──────── Input ────────

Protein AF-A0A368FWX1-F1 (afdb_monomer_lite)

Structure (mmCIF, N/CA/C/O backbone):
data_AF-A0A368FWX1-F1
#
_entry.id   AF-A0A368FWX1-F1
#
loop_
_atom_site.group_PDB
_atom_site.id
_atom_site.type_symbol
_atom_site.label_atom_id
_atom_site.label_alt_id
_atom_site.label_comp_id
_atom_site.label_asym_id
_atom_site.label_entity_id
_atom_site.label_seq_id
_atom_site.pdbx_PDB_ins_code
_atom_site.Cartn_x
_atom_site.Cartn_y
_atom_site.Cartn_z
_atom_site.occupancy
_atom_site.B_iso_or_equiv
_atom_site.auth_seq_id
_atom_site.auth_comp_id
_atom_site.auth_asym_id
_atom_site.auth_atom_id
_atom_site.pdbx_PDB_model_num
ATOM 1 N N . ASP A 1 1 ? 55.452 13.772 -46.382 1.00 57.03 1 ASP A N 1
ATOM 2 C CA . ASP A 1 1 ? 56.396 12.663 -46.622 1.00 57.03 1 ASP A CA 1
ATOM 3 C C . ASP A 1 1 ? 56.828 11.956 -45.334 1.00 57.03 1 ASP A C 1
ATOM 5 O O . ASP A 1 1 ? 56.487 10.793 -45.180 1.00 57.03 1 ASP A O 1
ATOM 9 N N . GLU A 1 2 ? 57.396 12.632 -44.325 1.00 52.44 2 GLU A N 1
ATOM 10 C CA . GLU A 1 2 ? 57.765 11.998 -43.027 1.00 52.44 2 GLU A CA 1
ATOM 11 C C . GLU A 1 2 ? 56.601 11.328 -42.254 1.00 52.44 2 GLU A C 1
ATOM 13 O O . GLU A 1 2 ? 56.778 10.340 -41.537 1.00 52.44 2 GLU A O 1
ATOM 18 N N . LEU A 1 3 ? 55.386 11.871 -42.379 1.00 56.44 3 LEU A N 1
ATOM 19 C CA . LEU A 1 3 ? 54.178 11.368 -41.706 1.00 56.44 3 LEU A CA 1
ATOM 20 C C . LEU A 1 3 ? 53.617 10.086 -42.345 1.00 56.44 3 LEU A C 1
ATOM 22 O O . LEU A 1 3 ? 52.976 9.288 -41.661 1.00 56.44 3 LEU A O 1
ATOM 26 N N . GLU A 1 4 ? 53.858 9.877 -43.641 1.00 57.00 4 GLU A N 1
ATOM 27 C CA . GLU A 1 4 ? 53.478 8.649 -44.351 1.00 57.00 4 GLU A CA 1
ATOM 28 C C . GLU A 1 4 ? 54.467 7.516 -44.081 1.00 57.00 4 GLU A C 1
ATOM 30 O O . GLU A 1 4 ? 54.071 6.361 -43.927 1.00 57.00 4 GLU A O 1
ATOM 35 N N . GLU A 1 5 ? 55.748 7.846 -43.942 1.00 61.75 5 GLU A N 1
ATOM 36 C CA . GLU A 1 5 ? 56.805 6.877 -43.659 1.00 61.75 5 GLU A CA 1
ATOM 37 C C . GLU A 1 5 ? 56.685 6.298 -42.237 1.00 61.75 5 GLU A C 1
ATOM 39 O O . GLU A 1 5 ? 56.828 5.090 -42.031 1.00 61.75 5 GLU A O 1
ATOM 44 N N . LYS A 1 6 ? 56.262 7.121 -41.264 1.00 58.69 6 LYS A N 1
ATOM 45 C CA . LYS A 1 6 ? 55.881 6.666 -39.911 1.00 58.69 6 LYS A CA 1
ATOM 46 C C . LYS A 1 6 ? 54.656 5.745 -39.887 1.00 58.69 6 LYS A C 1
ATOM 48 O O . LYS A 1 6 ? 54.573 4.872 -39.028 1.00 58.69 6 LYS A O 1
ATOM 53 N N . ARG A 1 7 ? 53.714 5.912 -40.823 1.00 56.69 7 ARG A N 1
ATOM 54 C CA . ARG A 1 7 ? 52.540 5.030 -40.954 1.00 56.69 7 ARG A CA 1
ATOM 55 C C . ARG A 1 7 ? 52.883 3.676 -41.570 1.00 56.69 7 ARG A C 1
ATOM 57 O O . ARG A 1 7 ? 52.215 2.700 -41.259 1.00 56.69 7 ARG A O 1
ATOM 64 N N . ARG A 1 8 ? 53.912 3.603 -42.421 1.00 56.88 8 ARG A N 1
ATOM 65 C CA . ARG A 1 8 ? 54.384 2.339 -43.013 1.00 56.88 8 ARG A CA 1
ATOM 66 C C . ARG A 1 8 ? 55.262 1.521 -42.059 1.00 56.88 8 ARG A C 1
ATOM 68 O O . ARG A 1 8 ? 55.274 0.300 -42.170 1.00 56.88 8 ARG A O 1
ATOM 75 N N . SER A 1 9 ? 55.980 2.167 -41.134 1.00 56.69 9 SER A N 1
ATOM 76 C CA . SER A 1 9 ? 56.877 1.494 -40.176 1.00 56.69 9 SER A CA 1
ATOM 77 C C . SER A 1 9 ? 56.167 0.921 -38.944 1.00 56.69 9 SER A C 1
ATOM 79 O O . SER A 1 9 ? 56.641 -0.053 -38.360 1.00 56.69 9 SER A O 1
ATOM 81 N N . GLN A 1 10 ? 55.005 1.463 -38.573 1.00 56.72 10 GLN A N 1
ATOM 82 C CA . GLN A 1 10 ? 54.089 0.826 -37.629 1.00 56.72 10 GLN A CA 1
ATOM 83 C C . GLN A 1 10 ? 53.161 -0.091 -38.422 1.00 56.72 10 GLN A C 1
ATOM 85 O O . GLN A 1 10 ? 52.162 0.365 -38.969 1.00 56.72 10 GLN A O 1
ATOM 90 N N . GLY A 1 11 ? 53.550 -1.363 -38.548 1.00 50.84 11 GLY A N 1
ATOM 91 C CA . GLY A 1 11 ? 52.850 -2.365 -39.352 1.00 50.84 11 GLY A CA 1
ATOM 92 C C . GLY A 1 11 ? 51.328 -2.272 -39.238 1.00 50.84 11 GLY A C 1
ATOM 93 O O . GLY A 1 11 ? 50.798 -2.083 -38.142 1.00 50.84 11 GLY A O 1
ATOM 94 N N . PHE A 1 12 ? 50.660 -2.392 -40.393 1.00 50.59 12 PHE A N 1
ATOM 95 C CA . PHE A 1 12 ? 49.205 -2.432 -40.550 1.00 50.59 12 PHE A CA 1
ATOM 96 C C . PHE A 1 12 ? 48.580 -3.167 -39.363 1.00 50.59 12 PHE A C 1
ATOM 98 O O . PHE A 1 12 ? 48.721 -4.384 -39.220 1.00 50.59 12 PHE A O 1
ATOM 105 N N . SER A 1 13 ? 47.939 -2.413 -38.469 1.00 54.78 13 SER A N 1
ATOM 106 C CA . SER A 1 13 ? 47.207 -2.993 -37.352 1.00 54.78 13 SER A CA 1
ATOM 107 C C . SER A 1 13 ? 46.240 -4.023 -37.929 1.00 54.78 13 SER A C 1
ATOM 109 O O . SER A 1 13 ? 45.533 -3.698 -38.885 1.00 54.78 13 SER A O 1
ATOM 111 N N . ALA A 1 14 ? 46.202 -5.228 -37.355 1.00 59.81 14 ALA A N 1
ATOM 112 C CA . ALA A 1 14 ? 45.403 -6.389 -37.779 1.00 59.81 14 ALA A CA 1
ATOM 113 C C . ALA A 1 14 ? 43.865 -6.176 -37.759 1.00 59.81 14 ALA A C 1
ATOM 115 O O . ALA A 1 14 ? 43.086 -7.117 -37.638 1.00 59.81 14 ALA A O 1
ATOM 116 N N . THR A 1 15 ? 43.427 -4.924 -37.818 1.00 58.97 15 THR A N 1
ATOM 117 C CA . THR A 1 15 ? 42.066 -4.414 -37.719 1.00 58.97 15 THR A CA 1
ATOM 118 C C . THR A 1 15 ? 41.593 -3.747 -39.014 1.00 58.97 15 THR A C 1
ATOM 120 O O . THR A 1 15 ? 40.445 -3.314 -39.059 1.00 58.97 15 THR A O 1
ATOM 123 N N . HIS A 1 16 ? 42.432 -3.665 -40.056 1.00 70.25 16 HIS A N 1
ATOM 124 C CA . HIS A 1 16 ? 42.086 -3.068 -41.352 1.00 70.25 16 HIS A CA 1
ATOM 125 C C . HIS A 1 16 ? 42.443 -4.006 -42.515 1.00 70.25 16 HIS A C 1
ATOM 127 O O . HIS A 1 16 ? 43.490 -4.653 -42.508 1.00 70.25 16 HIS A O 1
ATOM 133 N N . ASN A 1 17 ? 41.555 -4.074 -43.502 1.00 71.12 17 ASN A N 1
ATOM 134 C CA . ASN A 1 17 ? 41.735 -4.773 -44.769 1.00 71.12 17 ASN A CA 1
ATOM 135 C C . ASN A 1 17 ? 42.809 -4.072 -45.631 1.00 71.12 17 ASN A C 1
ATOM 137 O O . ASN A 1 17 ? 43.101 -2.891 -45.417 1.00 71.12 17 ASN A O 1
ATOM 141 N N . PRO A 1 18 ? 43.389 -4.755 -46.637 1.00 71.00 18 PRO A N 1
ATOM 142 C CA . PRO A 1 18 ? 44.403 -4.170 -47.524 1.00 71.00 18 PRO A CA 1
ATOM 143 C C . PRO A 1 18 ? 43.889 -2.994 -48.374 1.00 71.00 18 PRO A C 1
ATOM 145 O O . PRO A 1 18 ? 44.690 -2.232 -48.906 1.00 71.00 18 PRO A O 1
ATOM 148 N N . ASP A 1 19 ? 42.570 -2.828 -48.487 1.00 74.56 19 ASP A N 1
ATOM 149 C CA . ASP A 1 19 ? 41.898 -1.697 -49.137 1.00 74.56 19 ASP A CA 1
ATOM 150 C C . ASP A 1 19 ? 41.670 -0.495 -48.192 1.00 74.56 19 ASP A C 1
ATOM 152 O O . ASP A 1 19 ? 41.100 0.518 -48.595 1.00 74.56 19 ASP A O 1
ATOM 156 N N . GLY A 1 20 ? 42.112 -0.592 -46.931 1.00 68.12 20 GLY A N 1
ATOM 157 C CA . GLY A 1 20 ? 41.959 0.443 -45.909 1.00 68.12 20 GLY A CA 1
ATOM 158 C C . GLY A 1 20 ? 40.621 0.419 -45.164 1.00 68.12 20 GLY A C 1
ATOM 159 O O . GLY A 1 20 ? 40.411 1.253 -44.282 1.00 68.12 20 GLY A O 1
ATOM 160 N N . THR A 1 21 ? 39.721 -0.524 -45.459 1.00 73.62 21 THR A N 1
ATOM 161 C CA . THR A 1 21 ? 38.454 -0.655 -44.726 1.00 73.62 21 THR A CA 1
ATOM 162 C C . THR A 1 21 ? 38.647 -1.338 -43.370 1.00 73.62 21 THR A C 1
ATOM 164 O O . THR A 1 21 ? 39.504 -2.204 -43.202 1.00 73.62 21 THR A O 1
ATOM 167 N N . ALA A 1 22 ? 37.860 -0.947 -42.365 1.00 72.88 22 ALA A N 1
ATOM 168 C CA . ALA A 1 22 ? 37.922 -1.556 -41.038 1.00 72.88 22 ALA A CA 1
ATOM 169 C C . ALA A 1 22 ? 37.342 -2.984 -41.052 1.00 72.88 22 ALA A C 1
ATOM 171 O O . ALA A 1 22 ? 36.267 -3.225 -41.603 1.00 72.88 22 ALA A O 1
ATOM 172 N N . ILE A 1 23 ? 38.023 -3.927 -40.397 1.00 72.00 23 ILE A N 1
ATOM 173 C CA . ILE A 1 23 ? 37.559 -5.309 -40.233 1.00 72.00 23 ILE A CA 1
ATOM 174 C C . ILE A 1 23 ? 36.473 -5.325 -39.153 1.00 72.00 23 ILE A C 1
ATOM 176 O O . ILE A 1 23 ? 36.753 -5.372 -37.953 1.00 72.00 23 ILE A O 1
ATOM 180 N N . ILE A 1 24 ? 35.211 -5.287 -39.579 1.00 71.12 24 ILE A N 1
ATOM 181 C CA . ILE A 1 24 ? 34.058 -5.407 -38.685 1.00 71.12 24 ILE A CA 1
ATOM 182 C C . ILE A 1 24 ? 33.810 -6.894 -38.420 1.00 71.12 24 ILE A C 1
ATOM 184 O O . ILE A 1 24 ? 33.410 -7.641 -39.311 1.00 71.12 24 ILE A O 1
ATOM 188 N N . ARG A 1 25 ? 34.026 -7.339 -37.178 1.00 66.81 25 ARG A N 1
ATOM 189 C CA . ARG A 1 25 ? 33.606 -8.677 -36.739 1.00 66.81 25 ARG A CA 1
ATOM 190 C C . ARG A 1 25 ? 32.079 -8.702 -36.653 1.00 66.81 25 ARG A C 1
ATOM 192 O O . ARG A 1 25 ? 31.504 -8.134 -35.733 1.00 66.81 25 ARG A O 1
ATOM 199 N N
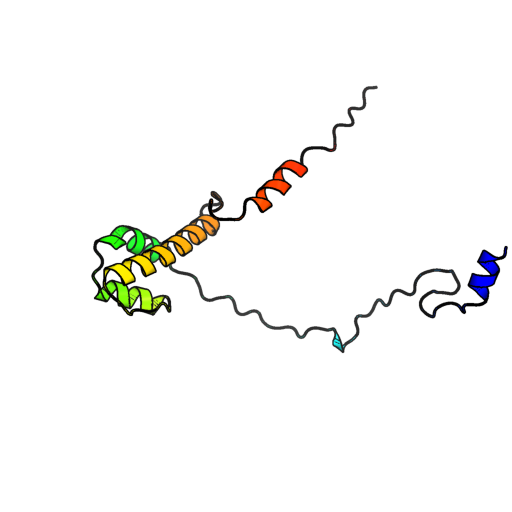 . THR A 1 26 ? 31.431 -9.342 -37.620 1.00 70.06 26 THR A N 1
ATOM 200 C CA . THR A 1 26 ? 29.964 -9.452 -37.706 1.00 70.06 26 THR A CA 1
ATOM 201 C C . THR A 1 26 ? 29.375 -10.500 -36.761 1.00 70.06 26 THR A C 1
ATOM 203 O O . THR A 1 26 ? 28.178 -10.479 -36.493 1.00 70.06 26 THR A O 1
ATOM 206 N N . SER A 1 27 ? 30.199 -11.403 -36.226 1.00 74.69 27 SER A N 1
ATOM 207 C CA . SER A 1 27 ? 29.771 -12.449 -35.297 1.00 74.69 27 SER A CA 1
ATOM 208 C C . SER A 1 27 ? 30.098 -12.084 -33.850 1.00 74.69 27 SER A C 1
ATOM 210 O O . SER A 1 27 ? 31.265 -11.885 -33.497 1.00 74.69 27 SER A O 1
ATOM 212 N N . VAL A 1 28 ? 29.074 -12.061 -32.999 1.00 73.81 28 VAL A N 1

────────
──────── Input ────────

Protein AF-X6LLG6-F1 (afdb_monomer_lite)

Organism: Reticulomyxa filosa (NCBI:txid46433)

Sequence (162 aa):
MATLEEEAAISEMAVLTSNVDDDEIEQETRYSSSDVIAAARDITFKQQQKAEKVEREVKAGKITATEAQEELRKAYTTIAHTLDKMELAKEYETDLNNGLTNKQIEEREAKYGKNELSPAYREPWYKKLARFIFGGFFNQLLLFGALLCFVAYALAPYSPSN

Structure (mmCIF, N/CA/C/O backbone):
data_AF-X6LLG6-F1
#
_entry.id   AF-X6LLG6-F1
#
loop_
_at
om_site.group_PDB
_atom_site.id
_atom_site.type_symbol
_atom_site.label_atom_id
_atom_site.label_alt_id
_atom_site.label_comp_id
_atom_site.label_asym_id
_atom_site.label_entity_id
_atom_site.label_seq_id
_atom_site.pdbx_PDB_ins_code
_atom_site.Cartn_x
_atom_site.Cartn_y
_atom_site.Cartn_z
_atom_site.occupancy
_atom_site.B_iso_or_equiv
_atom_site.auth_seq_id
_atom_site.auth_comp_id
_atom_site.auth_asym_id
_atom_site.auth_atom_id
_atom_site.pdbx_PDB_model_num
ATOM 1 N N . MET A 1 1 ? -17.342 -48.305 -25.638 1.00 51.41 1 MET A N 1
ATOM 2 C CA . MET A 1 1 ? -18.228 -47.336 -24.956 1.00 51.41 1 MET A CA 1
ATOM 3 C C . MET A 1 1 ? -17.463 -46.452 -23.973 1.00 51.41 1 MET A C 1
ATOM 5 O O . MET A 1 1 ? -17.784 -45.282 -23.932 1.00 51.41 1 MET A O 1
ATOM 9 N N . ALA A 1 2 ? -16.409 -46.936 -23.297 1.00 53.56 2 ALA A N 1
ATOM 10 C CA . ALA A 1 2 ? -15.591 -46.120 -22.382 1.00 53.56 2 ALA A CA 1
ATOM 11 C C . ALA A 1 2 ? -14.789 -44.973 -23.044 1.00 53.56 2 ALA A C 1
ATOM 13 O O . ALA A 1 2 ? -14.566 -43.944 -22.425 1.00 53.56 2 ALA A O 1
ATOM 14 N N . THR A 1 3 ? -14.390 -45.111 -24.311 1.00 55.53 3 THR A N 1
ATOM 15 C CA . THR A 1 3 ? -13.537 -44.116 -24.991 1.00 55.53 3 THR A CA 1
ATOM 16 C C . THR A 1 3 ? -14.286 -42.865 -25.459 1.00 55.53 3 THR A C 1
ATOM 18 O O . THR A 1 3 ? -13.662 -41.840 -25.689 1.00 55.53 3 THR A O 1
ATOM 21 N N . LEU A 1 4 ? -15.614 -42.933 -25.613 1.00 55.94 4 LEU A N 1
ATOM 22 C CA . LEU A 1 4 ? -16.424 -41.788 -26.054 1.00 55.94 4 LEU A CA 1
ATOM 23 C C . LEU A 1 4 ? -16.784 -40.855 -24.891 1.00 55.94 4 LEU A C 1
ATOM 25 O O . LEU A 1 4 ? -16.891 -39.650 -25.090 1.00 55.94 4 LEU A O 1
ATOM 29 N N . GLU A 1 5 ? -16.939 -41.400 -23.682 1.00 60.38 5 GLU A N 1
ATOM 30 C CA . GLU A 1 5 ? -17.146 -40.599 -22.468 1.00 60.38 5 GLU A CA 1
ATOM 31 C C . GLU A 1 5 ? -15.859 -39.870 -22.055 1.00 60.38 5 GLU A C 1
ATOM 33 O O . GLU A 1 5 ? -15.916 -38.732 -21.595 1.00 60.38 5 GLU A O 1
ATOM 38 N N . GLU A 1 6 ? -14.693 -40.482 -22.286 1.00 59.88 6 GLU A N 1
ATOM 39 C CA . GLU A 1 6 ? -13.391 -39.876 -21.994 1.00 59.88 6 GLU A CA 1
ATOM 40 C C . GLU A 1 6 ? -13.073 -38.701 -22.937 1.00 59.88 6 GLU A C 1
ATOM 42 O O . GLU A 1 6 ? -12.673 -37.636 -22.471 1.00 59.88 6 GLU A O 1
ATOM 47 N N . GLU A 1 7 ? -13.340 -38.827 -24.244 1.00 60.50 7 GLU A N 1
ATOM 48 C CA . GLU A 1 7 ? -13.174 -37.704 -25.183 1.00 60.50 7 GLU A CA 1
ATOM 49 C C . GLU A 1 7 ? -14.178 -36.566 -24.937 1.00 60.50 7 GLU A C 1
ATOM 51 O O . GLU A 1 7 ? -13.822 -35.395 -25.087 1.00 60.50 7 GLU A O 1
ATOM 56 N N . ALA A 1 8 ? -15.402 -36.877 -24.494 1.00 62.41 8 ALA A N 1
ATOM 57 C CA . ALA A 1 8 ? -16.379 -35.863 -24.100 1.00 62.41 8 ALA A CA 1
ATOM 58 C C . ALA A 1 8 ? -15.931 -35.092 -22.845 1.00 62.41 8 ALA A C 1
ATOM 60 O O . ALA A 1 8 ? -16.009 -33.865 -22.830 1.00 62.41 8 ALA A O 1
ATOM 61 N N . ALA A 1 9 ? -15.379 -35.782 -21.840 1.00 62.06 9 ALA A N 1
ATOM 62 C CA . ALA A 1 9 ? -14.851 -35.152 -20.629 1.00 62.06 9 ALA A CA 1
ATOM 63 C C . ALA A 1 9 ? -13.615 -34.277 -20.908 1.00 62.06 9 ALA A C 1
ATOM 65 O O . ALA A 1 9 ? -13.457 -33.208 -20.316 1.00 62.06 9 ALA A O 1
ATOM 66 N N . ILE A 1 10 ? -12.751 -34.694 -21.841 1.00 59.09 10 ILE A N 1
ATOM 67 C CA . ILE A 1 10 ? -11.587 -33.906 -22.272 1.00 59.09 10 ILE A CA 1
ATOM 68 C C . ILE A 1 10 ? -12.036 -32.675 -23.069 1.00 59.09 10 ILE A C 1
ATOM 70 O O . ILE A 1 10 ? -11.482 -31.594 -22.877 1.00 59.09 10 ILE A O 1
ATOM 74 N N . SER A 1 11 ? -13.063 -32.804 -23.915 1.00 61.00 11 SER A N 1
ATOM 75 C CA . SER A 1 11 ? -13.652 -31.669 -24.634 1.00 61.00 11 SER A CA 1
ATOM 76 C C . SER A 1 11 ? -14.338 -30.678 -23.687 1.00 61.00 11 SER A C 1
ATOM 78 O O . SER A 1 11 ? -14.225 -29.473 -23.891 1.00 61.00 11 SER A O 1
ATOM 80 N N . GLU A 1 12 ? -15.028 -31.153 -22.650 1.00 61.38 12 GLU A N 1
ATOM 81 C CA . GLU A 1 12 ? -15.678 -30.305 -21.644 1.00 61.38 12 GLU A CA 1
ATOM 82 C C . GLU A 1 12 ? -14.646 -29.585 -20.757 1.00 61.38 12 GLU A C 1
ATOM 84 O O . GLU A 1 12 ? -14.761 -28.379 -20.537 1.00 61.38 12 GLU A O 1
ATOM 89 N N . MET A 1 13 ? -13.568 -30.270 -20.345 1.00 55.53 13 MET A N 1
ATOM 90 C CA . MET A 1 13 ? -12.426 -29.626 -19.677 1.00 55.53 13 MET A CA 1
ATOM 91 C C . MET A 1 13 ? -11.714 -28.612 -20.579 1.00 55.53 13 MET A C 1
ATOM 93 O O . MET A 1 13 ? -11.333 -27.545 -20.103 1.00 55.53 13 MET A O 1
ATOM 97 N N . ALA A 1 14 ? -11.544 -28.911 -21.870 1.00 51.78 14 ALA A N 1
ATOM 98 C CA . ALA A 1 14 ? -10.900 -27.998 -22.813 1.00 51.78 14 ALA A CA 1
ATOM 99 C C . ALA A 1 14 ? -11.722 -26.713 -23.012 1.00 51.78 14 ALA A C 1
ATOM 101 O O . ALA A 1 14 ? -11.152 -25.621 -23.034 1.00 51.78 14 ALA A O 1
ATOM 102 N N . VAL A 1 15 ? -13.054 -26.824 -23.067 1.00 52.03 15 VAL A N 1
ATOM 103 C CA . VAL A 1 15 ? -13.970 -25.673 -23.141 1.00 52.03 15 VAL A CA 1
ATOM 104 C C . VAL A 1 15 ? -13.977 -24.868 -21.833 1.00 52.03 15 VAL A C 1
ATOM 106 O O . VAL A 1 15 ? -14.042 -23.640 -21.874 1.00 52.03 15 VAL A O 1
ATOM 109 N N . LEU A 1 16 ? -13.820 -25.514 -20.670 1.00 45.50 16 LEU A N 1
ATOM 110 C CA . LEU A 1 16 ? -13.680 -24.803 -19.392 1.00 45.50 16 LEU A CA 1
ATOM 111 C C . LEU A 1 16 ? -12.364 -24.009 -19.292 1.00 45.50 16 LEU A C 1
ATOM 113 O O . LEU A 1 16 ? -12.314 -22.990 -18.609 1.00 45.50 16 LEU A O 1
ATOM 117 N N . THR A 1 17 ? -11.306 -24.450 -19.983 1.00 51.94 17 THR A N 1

────────

What to produce |
Set down precisely the lines above between the line holding "ATOM 78 O O" and the line holding "ATOM 117 N N", inclusive, and nothing beyond them.

Response to the task |
ATOM 78 O O . SER A 1 11 ? -14.225 -29.473 -23.891 1.00 61.00 11 SER A O 1
ATOM 80 N N . GLU A 1 12 ? -15.028 -31.153 -22.650 1.00 61.38 12 GLU A N 1
ATOM 81 C CA . GLU A 1 12 ? -15.678 -30.305 -21.644 1.00 61.38 12 GLU A CA 1
ATOM 82 C C . GLU A 1 12 ? -14.646 -29.585 -20.757 1.00 61.38 12 GLU A C 1
ATOM 84 O O . GLU A 1 12 ? -14.761 -28.379 -20.537 1.00 61.38 12 GLU A O 1
ATOM 89 N N . MET A 1 13 ? -13.568 -30.270 -20.345 1.00 55.53 13 MET A N 1
ATOM 90 C CA . MET A 1 13 ? -12.426 -29.626 -19.677 1.00 55.53 13 MET A CA 1
ATOM 91 C C . MET A 1 13 ? -11.714 -28.612 -20.579 1.00 55.53 13 MET A C 1
ATOM 93 O O . MET A 1 13 ? -11.333 -27.545 -20.103 1.00 55.53 13 MET A O 1
ATOM 97 N N . ALA A 1 14 ? -11.544 -28.911 -21.870 1.00 51.78 14 ALA A N 1
ATOM 98 C CA . ALA A 1 14 ? -10.900 -27.998 -22.813 1.00 51.78 14 ALA A CA 1
ATOM 99 C C . ALA A 1 14 ? -11.722 -26.713 -23.012 1.00 51.78 14 ALA A C 1
ATOM 101 O O . ALA A 1 14 ? -11.152 -25.621 -23.034 1.00 51.78 14 ALA A O 1
ATOM 102 N N . VAL A 1 15 ? -13.054 -26.824 -23.067 1.00 52.03 15 VAL A N 1
ATOM 103 C CA . VAL A 1 15 ? -13.970 -25.673 -23.141 1.00 52.03 15 VAL A CA 1
ATOM 104 C C . VAL A 1 15 ? -13.977 -24.868 -21.833 1.00 52.03 15 VAL A C 1
ATOM 106 O O . VAL A 1 15 ? -14.042 -23.640 -21.874 1.00 52.03 15 VAL A O 1
ATOM 109 N N . LEU A 1 16 ? -13.820 -25.514 -20.670 1.00 45.50 16 LEU A N 1
ATOM 110 C CA . LEU A 1 16 ? -13.680 -24.803 -19.392 1.00 45.50 16 LEU A CA 1
ATOM 111 C C . LEU A 1 16 ? -12.364 -24.009 -19.292 1.00 45.50 16 LEU A C 1
ATOM 113 O O . LEU A 1 16 ? -12.314 -22.990 -18.609 1.00 45.50 16 LEU A O 1
ATOM 117 N N . THR A 1 17 ? -11.306 -24.450 -19.983 1.00 51.94 17 THR A N 1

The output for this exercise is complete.